● **SUPPLIED MATERIAL**

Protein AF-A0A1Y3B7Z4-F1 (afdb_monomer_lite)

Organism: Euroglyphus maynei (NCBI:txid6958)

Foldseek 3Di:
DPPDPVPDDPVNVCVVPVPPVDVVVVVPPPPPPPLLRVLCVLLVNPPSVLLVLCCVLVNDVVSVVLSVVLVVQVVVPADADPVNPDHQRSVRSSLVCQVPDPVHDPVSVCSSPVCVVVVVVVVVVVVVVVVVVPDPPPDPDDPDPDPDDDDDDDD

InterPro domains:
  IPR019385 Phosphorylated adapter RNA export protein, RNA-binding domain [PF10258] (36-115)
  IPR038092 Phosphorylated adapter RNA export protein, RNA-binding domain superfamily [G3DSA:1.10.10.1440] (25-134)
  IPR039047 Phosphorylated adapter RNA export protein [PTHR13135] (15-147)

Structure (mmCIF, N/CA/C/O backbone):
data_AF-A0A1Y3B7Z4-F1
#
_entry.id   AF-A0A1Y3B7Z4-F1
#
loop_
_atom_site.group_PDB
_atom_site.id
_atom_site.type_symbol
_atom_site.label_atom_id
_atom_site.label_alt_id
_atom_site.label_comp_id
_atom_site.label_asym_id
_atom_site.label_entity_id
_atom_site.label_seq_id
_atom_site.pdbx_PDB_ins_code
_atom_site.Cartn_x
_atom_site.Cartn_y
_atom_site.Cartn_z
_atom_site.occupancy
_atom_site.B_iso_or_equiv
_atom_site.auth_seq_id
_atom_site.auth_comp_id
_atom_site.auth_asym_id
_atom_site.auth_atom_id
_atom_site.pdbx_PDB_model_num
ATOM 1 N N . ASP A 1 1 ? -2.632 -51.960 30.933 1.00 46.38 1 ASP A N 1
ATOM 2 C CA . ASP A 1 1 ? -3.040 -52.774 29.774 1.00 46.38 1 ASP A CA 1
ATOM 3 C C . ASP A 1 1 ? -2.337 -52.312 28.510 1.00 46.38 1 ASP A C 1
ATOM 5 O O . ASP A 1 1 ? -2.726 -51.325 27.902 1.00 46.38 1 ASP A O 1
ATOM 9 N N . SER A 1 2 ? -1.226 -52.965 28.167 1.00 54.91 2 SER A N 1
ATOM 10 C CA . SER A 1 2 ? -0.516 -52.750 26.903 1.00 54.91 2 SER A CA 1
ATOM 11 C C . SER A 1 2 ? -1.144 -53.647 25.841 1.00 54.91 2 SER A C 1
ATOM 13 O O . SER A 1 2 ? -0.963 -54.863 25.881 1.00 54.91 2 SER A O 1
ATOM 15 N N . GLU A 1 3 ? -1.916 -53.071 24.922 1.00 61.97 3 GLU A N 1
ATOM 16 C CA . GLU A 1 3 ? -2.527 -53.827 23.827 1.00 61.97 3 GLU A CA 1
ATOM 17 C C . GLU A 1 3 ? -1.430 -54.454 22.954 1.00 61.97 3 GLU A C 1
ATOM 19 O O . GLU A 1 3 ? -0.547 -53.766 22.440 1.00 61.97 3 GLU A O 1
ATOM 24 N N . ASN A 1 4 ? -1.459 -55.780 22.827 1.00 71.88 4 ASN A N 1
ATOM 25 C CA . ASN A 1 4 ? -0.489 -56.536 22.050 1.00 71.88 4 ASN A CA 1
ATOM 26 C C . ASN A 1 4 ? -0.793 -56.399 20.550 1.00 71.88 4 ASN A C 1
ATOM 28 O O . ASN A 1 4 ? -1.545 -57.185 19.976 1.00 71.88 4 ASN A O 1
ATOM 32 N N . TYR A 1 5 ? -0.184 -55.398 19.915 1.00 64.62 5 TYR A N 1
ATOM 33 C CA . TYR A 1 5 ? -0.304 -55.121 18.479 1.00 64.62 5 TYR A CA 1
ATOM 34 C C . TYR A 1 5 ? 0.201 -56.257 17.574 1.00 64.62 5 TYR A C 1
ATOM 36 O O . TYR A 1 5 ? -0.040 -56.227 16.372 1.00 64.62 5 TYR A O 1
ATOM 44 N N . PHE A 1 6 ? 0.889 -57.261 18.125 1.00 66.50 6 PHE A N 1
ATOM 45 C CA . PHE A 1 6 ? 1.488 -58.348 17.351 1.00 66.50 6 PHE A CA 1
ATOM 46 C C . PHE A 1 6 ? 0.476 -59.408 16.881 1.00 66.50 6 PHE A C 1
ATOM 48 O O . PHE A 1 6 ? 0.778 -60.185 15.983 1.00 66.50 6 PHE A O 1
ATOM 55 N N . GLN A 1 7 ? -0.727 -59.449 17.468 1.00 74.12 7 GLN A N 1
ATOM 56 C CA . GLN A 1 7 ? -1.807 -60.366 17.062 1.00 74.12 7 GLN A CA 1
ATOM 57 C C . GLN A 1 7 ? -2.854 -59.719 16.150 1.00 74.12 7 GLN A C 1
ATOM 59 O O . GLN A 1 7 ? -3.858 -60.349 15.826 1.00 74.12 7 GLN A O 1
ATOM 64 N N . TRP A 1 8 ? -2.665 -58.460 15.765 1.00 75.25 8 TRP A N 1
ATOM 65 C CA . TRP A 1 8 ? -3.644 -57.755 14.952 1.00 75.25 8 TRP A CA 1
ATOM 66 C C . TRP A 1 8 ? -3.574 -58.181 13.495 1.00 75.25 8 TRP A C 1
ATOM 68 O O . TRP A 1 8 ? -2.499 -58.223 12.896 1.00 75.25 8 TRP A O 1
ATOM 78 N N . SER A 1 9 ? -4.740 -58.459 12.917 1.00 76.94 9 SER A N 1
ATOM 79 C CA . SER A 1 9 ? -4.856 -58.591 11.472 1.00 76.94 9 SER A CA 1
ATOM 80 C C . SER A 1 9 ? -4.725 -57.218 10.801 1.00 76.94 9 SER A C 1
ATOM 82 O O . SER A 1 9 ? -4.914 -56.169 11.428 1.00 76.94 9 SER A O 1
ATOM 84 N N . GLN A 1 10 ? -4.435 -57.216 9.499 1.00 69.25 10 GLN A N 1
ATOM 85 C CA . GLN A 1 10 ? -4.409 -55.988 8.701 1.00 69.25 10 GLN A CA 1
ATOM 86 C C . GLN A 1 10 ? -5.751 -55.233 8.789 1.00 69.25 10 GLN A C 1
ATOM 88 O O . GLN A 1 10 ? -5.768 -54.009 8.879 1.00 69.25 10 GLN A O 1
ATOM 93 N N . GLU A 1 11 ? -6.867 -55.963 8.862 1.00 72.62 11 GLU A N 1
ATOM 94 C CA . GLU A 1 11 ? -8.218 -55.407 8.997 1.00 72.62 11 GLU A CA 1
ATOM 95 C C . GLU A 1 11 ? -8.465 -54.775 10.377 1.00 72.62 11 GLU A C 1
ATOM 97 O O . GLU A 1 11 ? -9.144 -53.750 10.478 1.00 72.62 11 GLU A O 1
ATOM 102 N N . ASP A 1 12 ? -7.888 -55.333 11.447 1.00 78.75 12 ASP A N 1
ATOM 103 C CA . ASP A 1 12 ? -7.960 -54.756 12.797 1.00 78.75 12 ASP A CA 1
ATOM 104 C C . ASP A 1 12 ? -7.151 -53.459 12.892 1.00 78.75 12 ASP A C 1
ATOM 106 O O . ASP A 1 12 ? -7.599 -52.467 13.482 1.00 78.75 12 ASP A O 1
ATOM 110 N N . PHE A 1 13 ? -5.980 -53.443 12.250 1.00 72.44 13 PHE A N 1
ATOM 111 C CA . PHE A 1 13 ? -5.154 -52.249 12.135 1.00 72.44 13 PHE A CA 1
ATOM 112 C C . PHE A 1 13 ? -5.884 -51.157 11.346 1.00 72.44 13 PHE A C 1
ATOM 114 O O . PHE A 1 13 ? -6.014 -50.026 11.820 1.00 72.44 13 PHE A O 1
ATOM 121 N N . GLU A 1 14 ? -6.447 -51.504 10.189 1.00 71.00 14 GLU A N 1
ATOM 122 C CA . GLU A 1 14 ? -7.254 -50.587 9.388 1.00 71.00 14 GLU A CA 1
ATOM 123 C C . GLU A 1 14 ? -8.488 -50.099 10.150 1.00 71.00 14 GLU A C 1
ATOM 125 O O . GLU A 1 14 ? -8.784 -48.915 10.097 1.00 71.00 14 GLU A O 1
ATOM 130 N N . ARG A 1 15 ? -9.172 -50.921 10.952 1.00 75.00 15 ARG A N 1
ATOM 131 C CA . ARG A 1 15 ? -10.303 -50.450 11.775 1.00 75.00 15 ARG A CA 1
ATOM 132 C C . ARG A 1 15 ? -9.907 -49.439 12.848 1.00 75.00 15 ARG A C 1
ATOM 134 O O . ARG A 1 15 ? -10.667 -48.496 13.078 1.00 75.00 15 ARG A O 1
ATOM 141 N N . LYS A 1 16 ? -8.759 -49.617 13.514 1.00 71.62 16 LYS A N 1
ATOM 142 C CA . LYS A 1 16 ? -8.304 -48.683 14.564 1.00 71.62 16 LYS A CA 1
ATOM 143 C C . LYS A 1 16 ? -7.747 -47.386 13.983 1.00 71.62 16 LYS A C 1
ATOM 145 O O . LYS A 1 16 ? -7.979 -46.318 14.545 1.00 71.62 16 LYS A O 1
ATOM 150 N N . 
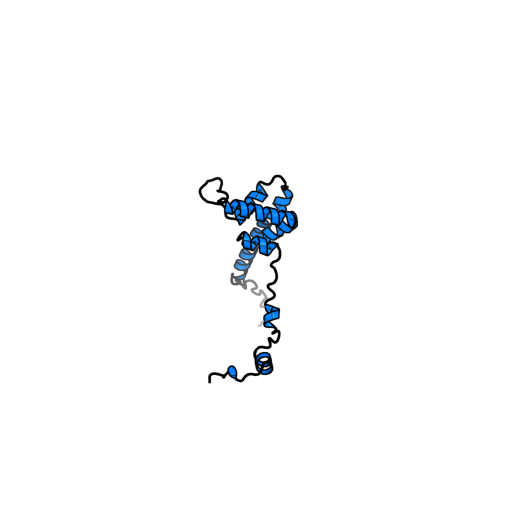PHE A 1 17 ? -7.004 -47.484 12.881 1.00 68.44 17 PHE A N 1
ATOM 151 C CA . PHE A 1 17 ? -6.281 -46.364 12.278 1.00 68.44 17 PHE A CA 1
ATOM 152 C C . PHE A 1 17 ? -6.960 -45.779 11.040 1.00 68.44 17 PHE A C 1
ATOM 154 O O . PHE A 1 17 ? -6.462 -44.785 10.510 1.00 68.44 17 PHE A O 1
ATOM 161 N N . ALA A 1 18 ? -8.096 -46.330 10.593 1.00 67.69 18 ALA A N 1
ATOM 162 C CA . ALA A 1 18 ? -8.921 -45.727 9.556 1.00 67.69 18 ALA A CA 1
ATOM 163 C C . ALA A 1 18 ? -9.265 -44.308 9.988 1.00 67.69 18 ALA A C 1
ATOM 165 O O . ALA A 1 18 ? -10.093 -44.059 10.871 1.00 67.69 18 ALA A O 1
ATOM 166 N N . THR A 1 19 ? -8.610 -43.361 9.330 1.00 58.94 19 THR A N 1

● **EXERCISE AIM**
With the line that contains "ATOM 151 C CA" as the start, output every line through the end of the entries exactly. Add no other lines.

● **EXPECTED ANSWER**
ATOM 151 C CA . PHE A 1 17 ? -6.281 -46.364 12.278 1.00 68.44 17 PHE A CA 1
ATOM 152 C C . PHE A 1 17 ? -6.960 -45.779 11.040 1.00 68.44 17 PHE A C 1
ATOM 154 O O . PHE A 1 17 ? -6.462 -44.785 10.510 1.00 68.44 17 PHE A O 1
ATOM 161 N N . ALA A 1 18 ? -8.096 -46.330 10.593 1.00 67.69 18 ALA A N 1
ATOM 162 C CA . ALA A 1 18 ? -8.921 -45.727 9.556 1.00 67.69 18 ALA A CA 1
ATOM 163 C C . ALA A 1 18 ? -9.265 -44.308 9.988 1.00 67.69 18 ALA A C 1
ATOM 165 O O . ALA A 1 18 ? -10.093 -44.059 10.871 1.00 67.69 18 ALA A O 1
ATOM 166 N N . THR A 1 19 ? -8.610 -43.361 9.330 1.00 58.94 19 THR A N 1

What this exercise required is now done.